**What this task involves**
Of all the entries below, only the lines from the one with "ATOM 261 N N" up to and including the one with "ATOM 265 O O" are to be duplicated exactly.

[Collected data entries]

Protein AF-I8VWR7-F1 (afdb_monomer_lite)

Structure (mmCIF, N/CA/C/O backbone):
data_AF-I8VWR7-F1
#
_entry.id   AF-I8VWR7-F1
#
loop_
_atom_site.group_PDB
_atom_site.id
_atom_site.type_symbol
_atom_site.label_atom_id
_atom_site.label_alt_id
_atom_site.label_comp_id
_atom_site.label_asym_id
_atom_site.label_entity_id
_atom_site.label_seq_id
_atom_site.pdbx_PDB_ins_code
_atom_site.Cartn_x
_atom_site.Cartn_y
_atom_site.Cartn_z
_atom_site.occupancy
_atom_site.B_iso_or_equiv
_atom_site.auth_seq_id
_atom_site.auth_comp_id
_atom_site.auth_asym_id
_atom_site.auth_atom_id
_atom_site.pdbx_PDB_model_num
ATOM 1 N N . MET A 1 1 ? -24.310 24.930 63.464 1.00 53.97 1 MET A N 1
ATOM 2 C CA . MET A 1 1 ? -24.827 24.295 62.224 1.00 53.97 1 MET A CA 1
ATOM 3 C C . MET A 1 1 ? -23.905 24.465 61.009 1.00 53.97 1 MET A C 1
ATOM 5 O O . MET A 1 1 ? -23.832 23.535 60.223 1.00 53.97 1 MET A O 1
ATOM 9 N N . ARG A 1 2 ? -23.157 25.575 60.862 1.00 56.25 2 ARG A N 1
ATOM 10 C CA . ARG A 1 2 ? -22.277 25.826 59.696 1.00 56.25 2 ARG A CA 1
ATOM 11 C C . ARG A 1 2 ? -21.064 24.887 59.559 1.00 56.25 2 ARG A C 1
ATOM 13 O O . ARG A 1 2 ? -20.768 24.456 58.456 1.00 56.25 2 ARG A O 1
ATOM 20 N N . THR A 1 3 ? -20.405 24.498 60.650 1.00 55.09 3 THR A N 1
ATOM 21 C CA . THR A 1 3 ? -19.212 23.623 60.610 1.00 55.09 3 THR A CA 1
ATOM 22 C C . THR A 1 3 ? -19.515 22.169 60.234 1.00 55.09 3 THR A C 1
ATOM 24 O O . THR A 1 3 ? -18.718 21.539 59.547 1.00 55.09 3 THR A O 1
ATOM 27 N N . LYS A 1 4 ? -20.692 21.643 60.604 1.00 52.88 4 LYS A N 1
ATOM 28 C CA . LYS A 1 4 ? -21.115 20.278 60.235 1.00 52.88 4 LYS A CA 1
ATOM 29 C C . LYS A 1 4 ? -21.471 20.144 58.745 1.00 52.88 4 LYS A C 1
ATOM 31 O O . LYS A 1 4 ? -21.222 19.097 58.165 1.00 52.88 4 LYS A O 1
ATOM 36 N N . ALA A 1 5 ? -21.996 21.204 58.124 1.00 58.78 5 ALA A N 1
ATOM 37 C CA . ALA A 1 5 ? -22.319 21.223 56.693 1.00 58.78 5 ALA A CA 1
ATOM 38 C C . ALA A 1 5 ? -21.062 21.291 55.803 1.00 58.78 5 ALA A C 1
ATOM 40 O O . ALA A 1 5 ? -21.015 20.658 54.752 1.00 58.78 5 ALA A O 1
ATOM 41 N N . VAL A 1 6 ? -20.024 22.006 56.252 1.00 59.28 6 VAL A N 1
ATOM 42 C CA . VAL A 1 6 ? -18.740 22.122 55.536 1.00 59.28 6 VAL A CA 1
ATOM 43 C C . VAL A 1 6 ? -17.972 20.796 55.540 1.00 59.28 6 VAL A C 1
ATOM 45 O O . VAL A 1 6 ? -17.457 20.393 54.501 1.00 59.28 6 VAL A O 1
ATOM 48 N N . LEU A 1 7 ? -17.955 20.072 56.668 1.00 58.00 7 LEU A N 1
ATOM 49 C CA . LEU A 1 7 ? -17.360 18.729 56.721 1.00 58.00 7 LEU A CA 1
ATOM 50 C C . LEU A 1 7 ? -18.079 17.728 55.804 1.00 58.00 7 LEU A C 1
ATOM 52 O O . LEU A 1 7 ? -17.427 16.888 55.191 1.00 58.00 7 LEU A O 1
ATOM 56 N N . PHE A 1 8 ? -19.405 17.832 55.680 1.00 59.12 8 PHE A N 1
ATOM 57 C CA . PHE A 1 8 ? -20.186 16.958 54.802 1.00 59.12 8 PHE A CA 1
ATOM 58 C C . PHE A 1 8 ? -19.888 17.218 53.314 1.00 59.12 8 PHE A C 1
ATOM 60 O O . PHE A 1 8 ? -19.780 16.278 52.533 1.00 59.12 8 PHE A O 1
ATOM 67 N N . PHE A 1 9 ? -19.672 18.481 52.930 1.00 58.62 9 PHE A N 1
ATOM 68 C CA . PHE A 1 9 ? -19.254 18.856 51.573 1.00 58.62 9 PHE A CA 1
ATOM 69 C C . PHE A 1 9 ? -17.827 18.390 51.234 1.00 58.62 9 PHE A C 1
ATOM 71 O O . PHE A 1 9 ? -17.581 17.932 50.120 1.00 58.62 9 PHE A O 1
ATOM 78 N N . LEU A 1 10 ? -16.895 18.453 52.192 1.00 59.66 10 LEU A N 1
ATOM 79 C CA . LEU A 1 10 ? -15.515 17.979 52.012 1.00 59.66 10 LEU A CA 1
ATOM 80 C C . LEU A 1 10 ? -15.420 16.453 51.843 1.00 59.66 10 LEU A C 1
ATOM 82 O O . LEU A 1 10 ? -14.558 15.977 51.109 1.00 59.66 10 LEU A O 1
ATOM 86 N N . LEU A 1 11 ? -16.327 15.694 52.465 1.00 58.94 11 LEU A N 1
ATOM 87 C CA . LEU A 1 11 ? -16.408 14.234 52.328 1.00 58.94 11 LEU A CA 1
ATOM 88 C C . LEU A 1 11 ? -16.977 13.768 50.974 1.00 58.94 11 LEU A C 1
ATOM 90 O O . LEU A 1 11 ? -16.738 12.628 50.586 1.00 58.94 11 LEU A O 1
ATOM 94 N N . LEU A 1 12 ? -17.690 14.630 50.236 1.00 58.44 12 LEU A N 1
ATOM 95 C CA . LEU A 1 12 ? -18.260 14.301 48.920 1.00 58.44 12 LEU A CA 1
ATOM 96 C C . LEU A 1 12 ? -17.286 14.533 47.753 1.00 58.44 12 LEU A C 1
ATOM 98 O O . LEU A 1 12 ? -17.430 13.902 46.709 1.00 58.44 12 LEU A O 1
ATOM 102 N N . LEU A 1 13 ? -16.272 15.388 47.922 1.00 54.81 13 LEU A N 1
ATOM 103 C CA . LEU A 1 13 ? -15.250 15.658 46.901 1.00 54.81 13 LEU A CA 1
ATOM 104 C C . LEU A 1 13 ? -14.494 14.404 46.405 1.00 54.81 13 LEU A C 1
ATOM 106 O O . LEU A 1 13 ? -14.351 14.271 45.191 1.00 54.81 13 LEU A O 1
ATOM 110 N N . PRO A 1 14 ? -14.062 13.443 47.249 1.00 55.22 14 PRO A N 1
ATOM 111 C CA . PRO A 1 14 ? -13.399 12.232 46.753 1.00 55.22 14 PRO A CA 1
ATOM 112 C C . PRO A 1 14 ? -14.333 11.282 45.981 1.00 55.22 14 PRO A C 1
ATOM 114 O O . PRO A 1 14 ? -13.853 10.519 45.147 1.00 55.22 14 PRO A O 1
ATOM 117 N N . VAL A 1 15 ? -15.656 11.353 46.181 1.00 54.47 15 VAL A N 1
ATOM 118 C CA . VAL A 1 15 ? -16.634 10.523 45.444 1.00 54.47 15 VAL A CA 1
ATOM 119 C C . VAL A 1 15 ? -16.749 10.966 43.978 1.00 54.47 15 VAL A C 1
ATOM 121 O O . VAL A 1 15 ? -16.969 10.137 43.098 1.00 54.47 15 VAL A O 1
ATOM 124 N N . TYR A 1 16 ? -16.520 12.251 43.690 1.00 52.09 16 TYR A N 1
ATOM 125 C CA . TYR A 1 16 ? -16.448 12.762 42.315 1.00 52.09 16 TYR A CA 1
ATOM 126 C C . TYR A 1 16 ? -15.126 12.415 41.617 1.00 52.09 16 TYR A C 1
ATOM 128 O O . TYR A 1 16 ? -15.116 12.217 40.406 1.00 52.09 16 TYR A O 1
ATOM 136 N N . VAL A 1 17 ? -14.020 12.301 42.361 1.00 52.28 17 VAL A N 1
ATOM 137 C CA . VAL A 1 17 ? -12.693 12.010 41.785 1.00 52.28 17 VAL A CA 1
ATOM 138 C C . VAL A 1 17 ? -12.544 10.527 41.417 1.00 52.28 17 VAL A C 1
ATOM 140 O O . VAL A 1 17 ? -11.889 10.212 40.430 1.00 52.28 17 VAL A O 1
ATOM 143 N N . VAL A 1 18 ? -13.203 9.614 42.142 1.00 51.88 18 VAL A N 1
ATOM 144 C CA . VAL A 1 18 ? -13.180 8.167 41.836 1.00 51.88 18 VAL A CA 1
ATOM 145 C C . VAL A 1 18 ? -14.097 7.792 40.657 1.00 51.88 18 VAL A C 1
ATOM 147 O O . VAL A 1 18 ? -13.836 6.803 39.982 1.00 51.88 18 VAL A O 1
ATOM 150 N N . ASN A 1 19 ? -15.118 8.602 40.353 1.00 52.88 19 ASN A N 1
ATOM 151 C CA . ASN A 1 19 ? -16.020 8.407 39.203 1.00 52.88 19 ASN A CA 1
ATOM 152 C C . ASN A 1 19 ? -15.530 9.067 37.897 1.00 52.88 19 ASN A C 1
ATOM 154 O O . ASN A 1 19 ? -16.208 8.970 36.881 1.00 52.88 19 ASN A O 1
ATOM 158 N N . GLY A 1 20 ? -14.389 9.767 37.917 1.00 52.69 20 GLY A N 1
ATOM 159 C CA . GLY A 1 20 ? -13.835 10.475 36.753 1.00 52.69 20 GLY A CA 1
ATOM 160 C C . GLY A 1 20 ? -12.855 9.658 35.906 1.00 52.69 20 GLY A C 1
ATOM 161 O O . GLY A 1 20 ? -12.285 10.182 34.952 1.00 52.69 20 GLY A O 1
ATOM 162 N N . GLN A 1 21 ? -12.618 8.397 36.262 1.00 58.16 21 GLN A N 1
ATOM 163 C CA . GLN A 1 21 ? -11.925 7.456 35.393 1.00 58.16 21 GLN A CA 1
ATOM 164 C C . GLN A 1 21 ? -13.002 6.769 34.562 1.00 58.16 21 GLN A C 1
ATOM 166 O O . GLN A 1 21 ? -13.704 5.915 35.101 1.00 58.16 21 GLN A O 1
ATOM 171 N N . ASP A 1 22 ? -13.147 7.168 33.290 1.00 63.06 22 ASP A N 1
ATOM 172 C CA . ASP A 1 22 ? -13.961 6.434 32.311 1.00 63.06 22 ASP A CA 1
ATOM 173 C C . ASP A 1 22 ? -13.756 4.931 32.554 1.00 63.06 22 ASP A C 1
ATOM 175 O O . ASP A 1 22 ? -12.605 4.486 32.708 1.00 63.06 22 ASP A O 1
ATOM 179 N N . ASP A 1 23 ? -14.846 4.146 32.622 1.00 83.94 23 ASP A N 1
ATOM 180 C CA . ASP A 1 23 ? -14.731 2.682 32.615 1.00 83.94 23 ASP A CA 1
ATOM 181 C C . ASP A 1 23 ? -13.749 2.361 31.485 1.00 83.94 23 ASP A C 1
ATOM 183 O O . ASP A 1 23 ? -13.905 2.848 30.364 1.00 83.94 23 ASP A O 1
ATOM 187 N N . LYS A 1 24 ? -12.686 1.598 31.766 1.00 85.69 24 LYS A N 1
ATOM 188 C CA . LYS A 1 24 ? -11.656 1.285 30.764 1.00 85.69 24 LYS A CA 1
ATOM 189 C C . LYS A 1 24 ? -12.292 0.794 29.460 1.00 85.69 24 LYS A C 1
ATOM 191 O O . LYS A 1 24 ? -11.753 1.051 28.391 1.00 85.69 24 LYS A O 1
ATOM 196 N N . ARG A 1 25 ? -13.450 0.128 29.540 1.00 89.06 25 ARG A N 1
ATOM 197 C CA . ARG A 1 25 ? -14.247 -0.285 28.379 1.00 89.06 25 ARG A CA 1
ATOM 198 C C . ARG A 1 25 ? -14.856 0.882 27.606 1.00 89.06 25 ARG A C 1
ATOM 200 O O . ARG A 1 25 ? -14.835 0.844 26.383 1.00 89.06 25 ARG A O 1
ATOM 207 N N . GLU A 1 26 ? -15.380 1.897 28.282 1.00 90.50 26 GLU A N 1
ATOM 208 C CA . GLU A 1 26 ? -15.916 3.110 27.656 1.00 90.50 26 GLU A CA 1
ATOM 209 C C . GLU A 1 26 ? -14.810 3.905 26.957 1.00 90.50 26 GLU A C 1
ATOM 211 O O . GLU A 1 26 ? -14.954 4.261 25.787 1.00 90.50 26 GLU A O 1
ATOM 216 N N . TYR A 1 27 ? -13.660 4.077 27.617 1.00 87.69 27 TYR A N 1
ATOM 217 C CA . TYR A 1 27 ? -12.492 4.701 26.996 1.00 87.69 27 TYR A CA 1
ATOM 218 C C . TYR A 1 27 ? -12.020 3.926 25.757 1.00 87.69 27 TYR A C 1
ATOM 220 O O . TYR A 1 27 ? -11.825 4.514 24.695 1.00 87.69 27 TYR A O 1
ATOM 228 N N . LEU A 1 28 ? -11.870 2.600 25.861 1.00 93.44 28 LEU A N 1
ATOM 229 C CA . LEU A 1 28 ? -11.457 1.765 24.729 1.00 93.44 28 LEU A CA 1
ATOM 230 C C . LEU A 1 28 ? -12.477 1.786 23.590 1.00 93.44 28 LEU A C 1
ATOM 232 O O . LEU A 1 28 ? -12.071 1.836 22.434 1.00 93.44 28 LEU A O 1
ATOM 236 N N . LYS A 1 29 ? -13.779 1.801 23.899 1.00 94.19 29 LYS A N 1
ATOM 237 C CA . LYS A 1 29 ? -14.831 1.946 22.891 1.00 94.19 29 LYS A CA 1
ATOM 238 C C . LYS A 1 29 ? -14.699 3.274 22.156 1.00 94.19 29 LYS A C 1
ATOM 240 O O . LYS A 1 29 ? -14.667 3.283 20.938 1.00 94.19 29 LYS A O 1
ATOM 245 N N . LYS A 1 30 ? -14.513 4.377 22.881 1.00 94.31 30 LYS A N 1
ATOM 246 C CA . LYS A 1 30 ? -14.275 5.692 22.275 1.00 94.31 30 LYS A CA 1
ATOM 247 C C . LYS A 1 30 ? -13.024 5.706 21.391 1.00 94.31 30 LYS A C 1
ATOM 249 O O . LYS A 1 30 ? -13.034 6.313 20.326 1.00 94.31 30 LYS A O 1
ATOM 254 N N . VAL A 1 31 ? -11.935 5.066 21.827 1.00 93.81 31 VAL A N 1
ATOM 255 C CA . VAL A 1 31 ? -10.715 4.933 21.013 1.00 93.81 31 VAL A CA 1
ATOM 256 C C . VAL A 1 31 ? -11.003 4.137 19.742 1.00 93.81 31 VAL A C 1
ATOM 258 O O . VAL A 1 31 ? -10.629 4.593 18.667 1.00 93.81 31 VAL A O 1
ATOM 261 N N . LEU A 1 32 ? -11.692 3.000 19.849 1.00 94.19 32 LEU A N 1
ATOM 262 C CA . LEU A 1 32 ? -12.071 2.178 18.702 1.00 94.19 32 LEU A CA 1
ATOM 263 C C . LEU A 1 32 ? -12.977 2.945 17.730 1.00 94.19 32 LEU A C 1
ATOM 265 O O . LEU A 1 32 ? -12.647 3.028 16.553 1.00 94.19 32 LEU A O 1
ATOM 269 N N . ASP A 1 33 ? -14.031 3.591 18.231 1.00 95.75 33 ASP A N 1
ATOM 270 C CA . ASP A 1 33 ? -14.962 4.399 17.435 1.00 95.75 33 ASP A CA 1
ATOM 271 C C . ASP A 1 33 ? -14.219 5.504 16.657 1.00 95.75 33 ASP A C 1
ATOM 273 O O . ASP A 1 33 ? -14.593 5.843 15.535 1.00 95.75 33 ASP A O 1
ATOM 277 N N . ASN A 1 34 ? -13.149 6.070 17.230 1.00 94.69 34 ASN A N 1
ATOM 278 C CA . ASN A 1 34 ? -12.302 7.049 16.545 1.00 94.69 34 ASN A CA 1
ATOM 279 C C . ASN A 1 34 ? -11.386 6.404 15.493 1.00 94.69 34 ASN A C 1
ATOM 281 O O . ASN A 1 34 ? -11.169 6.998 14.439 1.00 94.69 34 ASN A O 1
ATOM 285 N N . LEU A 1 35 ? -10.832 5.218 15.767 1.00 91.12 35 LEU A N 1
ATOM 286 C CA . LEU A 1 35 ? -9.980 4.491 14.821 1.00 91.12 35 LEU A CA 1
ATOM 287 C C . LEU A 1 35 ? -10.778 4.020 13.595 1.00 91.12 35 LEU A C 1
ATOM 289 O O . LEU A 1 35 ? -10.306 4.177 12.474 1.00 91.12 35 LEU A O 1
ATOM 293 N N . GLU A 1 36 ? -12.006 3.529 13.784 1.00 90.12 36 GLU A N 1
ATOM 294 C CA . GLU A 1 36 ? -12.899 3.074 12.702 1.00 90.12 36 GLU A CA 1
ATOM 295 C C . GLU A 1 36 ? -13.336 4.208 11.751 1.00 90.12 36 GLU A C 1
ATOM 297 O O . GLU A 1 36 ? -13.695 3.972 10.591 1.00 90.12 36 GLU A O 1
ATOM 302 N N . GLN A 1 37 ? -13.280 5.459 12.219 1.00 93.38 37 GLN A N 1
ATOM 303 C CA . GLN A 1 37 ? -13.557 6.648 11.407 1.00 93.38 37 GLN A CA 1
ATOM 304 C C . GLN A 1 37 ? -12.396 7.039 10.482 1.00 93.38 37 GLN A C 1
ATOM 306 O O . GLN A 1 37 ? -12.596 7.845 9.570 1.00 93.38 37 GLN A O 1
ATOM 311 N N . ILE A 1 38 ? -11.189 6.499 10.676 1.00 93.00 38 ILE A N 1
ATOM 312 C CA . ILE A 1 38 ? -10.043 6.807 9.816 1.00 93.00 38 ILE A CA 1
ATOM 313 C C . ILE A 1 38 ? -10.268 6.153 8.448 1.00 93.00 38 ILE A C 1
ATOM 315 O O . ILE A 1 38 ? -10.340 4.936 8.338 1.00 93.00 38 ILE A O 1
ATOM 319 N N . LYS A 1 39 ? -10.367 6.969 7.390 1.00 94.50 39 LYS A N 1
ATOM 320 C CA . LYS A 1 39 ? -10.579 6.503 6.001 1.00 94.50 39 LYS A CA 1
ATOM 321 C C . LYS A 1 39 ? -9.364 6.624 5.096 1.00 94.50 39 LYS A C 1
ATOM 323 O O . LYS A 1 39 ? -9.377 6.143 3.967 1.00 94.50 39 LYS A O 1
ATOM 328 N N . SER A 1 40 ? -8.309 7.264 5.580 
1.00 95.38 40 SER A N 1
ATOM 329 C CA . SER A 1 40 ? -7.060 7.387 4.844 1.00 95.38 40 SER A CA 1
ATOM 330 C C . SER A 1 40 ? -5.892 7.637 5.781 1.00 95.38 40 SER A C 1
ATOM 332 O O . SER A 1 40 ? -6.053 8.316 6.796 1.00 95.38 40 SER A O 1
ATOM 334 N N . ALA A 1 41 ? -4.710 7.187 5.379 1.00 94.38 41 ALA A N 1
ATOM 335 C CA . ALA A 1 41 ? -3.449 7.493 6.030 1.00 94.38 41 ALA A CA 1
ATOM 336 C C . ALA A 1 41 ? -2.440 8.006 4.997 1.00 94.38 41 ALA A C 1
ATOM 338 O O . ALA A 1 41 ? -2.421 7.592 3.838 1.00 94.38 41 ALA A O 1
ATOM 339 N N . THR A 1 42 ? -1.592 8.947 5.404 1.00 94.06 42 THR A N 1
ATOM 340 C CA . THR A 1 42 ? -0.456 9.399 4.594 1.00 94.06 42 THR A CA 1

**Result of the task**
ATOM 261 N N . LEU A 1 32 ? -11.692 3.000 19.849 1.00 94.19 32 LEU A N 1
ATOM 262 C CA . LEU A 1 32 ? -12.071 2.178 18.702 1.00 94.19 32 LEU A CA 1
ATOM 263 C C . LEU A 1 32 ? -12.977 2.945 17.730 1.00 94.19 32 LEU A C 1
ATOM 265 O O . LEU A 1 32 ? -12.647 3.028 16.553 1.00 94.19 32 LEU A O 1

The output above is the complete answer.